#### Problem:
The required output is the line that contains "ATOM 294 O O" through the last line of the data, retyped verbatim and with nothing added.

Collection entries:

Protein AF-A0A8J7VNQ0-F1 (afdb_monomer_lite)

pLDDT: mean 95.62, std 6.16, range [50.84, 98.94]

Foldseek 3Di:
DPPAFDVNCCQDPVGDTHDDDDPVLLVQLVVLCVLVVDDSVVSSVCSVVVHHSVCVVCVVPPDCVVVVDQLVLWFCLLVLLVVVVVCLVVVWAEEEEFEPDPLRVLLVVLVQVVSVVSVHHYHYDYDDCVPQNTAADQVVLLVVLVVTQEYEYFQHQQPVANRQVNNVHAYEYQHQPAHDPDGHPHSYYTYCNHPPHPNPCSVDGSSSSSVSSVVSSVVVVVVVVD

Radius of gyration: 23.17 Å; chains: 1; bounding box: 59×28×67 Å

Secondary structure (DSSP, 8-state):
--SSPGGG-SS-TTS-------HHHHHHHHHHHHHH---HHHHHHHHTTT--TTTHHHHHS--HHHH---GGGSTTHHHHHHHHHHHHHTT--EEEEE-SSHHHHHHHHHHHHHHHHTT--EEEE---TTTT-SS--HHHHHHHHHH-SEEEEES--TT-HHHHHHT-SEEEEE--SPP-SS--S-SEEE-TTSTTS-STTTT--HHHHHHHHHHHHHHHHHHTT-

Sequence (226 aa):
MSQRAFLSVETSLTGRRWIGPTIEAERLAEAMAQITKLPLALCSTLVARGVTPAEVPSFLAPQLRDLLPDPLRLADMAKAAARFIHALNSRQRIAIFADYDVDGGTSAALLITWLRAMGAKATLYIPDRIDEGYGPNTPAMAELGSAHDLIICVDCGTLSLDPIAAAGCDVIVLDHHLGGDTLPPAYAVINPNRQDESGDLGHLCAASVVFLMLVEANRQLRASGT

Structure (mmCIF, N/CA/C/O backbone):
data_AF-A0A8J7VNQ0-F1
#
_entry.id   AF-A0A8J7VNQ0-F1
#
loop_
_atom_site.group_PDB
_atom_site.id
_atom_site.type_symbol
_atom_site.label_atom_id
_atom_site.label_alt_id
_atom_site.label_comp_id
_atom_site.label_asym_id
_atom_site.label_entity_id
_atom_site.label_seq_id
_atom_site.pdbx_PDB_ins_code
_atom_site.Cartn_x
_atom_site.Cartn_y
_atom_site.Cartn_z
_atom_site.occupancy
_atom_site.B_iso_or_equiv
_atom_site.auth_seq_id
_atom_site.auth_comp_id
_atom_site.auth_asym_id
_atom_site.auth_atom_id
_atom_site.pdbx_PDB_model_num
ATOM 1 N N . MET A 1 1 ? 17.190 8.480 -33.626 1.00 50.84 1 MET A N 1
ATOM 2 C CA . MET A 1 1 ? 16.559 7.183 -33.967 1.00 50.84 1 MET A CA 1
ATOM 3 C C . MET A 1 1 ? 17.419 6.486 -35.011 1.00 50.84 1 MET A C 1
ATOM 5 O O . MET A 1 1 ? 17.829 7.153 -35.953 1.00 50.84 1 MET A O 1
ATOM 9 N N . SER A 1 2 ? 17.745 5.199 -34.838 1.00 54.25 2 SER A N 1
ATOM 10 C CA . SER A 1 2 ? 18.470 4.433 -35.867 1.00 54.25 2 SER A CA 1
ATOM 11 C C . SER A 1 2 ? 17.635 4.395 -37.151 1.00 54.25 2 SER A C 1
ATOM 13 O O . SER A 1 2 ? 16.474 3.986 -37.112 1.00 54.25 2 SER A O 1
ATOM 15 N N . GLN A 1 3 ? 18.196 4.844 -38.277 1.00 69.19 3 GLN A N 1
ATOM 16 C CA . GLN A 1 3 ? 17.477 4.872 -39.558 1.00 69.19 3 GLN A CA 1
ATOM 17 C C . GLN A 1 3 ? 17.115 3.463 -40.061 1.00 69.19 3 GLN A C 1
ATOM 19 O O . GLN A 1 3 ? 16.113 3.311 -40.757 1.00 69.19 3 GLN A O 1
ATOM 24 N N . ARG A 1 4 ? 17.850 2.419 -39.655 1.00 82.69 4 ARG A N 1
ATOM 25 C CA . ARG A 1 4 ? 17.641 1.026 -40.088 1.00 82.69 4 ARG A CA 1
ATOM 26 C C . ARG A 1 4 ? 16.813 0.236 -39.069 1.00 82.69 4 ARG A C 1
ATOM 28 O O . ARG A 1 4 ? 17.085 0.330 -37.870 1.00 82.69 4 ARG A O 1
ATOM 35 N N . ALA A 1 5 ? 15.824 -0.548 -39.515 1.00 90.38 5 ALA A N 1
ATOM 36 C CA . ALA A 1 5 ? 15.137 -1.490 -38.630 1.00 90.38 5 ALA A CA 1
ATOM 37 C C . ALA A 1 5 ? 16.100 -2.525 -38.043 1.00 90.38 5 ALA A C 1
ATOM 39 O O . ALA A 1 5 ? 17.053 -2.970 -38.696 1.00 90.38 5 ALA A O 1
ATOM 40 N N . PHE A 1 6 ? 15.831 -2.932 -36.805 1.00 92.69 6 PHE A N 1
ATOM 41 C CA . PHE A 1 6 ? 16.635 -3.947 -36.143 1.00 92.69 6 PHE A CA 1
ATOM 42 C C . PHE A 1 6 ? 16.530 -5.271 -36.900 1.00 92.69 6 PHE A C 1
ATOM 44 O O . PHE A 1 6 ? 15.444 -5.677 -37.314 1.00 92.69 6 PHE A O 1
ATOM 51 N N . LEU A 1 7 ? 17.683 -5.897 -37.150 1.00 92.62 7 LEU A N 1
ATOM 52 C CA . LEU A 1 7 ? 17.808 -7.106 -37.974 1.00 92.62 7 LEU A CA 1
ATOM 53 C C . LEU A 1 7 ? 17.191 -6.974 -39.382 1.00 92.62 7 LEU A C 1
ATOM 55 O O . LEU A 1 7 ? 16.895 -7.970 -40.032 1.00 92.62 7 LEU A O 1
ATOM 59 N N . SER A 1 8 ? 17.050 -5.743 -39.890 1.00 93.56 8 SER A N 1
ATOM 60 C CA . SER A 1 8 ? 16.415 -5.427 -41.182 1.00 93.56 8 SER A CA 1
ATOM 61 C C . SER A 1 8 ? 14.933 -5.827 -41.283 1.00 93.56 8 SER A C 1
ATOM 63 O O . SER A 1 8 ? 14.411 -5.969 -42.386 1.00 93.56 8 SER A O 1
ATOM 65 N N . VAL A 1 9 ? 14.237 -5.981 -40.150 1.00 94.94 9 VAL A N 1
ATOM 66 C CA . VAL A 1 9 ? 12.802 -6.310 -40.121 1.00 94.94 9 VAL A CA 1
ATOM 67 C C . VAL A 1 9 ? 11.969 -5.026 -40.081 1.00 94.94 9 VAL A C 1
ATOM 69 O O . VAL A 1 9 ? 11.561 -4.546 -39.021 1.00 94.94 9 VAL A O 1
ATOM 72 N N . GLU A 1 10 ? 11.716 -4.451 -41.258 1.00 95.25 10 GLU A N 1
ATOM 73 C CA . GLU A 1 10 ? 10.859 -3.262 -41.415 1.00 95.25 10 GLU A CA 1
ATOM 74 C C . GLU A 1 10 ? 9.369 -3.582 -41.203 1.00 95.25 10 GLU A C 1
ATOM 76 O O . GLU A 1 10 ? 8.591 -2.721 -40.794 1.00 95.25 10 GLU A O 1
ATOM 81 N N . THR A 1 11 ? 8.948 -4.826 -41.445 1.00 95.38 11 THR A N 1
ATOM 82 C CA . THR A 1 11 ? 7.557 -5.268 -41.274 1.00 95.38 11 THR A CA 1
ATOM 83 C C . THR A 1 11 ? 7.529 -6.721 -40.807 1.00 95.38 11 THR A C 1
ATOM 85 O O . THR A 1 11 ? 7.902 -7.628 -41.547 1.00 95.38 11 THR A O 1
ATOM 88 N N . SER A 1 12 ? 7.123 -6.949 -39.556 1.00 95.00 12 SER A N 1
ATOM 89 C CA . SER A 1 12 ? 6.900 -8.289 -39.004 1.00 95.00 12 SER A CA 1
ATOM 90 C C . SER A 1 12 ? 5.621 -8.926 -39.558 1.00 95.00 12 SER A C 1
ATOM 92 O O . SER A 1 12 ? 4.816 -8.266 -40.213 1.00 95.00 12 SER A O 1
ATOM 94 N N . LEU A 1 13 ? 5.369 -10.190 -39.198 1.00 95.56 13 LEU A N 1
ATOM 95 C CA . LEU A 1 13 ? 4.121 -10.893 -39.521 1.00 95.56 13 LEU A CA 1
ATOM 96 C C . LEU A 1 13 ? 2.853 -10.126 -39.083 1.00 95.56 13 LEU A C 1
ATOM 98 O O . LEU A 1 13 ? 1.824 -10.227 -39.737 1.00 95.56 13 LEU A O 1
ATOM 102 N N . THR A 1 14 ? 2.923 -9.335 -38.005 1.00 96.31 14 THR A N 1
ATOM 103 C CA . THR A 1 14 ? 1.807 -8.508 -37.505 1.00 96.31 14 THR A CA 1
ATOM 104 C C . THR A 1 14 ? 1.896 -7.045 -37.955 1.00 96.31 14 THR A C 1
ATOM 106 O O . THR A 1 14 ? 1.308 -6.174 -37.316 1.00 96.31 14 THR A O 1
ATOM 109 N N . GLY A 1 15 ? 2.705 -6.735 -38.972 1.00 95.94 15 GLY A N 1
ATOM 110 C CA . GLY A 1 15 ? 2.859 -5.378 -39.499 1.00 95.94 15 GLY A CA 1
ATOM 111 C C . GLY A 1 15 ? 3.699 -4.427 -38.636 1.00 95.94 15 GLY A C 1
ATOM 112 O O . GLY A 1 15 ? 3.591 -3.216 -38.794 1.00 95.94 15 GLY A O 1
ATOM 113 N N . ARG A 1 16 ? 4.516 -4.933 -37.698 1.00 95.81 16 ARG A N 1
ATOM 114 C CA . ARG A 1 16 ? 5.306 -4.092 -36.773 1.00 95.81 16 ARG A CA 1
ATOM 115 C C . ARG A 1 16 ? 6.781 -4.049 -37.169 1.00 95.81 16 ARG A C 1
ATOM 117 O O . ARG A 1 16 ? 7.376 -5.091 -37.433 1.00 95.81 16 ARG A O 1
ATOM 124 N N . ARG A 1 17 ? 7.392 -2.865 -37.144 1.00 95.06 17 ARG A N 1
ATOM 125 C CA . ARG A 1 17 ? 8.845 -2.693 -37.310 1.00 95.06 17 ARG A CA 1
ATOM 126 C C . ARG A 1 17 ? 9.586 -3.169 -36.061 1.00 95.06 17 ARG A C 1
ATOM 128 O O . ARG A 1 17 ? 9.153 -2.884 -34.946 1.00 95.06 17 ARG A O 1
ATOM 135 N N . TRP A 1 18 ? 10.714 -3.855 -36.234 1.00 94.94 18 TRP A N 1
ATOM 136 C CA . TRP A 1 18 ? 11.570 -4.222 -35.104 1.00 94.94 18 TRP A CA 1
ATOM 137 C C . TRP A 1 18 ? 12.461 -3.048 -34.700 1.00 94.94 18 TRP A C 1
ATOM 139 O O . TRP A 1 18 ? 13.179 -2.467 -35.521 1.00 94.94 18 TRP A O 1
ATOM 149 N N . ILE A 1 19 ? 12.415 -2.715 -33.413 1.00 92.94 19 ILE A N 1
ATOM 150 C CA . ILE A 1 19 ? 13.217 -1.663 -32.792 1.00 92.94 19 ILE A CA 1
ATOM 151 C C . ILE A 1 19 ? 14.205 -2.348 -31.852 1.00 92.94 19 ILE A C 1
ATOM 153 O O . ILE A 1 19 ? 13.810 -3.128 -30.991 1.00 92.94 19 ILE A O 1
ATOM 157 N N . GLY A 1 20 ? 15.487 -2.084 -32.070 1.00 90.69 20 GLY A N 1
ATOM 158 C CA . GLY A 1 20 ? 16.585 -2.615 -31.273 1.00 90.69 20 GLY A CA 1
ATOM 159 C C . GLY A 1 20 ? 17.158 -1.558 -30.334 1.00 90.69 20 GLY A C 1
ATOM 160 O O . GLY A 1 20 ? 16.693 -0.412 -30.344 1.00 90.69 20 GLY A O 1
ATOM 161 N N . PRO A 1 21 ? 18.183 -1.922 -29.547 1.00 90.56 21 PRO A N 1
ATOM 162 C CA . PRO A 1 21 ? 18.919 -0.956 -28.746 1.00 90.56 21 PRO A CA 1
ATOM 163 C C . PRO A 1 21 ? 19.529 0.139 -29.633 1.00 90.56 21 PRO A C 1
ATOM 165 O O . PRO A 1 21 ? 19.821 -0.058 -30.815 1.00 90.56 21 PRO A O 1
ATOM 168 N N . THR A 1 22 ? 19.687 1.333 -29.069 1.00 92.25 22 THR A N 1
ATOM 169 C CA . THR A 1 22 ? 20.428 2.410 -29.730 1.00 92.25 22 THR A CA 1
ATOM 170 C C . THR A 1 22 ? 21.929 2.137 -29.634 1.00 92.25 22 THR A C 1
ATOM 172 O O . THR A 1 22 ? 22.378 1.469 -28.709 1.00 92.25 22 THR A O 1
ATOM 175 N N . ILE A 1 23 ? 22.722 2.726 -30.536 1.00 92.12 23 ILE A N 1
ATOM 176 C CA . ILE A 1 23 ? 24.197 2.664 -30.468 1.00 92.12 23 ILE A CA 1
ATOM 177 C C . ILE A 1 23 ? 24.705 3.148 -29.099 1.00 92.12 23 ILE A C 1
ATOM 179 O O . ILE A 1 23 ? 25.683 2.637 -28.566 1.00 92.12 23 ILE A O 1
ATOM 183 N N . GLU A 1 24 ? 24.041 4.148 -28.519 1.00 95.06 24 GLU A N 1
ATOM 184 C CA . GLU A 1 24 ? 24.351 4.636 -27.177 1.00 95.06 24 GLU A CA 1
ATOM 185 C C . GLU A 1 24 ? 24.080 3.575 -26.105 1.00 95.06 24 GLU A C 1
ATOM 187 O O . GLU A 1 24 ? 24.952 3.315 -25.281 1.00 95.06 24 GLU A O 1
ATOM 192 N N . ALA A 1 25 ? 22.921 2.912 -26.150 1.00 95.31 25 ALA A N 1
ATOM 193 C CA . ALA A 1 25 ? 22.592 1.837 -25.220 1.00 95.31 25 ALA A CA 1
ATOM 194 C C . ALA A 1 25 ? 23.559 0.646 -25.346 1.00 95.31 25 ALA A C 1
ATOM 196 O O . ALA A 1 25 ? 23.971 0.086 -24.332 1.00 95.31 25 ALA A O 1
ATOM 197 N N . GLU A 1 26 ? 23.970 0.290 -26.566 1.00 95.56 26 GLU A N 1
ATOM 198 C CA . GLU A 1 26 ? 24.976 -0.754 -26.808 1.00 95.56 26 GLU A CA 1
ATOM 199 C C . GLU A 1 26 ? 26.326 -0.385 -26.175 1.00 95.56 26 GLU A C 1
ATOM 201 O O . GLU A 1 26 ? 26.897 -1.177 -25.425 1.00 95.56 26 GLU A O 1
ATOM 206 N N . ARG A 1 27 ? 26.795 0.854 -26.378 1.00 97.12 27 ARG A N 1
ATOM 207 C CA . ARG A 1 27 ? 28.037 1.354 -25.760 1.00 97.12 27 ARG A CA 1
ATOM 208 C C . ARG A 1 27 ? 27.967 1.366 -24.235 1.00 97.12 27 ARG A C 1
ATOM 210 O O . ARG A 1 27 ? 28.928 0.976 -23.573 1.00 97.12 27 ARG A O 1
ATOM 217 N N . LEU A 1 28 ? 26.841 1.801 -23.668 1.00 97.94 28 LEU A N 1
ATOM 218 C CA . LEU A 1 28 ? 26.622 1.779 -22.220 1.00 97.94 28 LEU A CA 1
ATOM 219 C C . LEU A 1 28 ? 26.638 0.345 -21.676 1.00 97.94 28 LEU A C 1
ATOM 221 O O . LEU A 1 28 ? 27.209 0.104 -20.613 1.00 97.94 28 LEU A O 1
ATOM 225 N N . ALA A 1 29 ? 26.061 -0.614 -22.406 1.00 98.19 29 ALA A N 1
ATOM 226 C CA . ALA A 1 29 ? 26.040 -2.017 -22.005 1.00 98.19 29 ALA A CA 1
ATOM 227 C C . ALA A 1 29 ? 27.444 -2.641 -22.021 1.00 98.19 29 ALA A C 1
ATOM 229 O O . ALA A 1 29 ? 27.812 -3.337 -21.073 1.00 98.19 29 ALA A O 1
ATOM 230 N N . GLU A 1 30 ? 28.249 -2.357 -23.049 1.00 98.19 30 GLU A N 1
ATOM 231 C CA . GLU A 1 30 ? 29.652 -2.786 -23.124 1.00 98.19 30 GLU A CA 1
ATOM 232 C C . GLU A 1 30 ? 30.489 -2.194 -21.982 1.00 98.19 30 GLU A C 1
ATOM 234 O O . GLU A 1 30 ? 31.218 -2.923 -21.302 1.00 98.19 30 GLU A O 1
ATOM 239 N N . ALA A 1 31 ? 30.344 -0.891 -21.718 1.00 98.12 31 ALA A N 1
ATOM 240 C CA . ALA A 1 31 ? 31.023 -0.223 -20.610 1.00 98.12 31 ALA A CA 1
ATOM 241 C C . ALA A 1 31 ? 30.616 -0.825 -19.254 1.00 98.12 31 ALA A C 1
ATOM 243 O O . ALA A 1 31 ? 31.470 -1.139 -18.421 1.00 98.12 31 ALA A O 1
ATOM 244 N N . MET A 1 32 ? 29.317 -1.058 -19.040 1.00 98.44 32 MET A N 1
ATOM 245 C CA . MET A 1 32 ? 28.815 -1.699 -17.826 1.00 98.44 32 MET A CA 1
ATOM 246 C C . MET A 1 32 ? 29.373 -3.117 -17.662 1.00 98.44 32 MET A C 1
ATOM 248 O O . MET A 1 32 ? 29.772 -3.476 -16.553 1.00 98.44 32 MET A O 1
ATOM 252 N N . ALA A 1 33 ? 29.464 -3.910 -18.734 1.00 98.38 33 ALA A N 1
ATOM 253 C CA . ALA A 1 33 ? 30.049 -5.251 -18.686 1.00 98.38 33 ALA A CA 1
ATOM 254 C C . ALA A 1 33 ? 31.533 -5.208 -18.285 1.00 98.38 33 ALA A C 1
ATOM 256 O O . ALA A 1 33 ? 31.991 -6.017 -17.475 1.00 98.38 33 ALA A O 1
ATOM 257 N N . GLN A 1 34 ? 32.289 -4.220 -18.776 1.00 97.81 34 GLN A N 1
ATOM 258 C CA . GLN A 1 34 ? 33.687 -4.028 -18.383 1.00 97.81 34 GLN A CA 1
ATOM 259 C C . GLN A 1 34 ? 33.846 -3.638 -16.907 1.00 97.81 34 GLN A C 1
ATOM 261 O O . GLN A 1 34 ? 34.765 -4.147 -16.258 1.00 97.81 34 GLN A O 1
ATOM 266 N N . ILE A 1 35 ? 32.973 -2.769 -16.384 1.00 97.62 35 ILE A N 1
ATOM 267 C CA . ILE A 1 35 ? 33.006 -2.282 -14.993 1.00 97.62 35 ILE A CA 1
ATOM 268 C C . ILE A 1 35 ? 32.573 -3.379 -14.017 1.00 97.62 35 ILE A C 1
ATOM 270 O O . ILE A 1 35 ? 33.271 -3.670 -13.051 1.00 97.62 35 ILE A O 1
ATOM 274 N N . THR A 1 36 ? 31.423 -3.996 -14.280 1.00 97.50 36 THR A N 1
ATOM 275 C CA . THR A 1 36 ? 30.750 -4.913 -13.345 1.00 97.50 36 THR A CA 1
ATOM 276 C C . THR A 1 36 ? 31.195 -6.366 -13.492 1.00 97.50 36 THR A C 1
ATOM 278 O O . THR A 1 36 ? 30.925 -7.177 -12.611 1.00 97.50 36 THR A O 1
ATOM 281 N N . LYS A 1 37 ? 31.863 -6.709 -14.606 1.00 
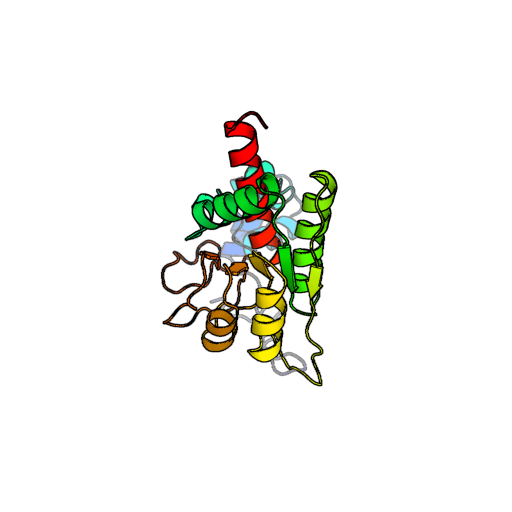97.62 37 LYS A N 1
ATOM 282 C CA . LYS A 1 37 ? 32.216 -8.086 -15.004 1.00 97.62 37 LYS A CA 1
ATOM 283 C C . LYS A 1 37 ? 31.008 -9.016 -15.181 1.00 97.62 37 LYS A C 1
ATOM 285 O O . LYS A 1 37 ? 31.170 -10.234 -15.208 1.00 97.62 37 LYS A O 1
ATOM 290 N N . LEU A 1 38 ? 29.809 -8.453 -15.333 1.00 98.12 38 LEU A N 1
ATOM 291 C CA . LEU A 1 38 ? 28.595 -9.205 -15.632 1.00 98.12 38 LEU A CA 1
ATOM 292 C C . LEU A 1 38 ? 28.499 -9.560 -17.126 1.00 98.12 38 LEU A C 1
ATOM 294 O O . LEU A 1 38 ? 29.097 -8.883 -17.968 1.00 98.12 38 LEU A O 1
ATOM 298 N N . PRO A 1 39 ? 27.722 -10.600 -17.488 1.00 98.44 39 PRO A N 1
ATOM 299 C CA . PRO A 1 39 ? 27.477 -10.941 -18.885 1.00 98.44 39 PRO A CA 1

#### Response:
ATOM 294 O O . LEU A 1 38 ? 29.097 -8.883 -17.968 1.00 98.12 38 LEU A O 1
ATOM 298 N N . PRO A 1 39 ? 27.722 -10.600 -17.488 1.00 98.44 39 PRO A N 1
ATOM 299 C CA . PRO A 1 39 ? 27.477 -10.941 -18.885 1.00 98.44 39 PRO A CA 1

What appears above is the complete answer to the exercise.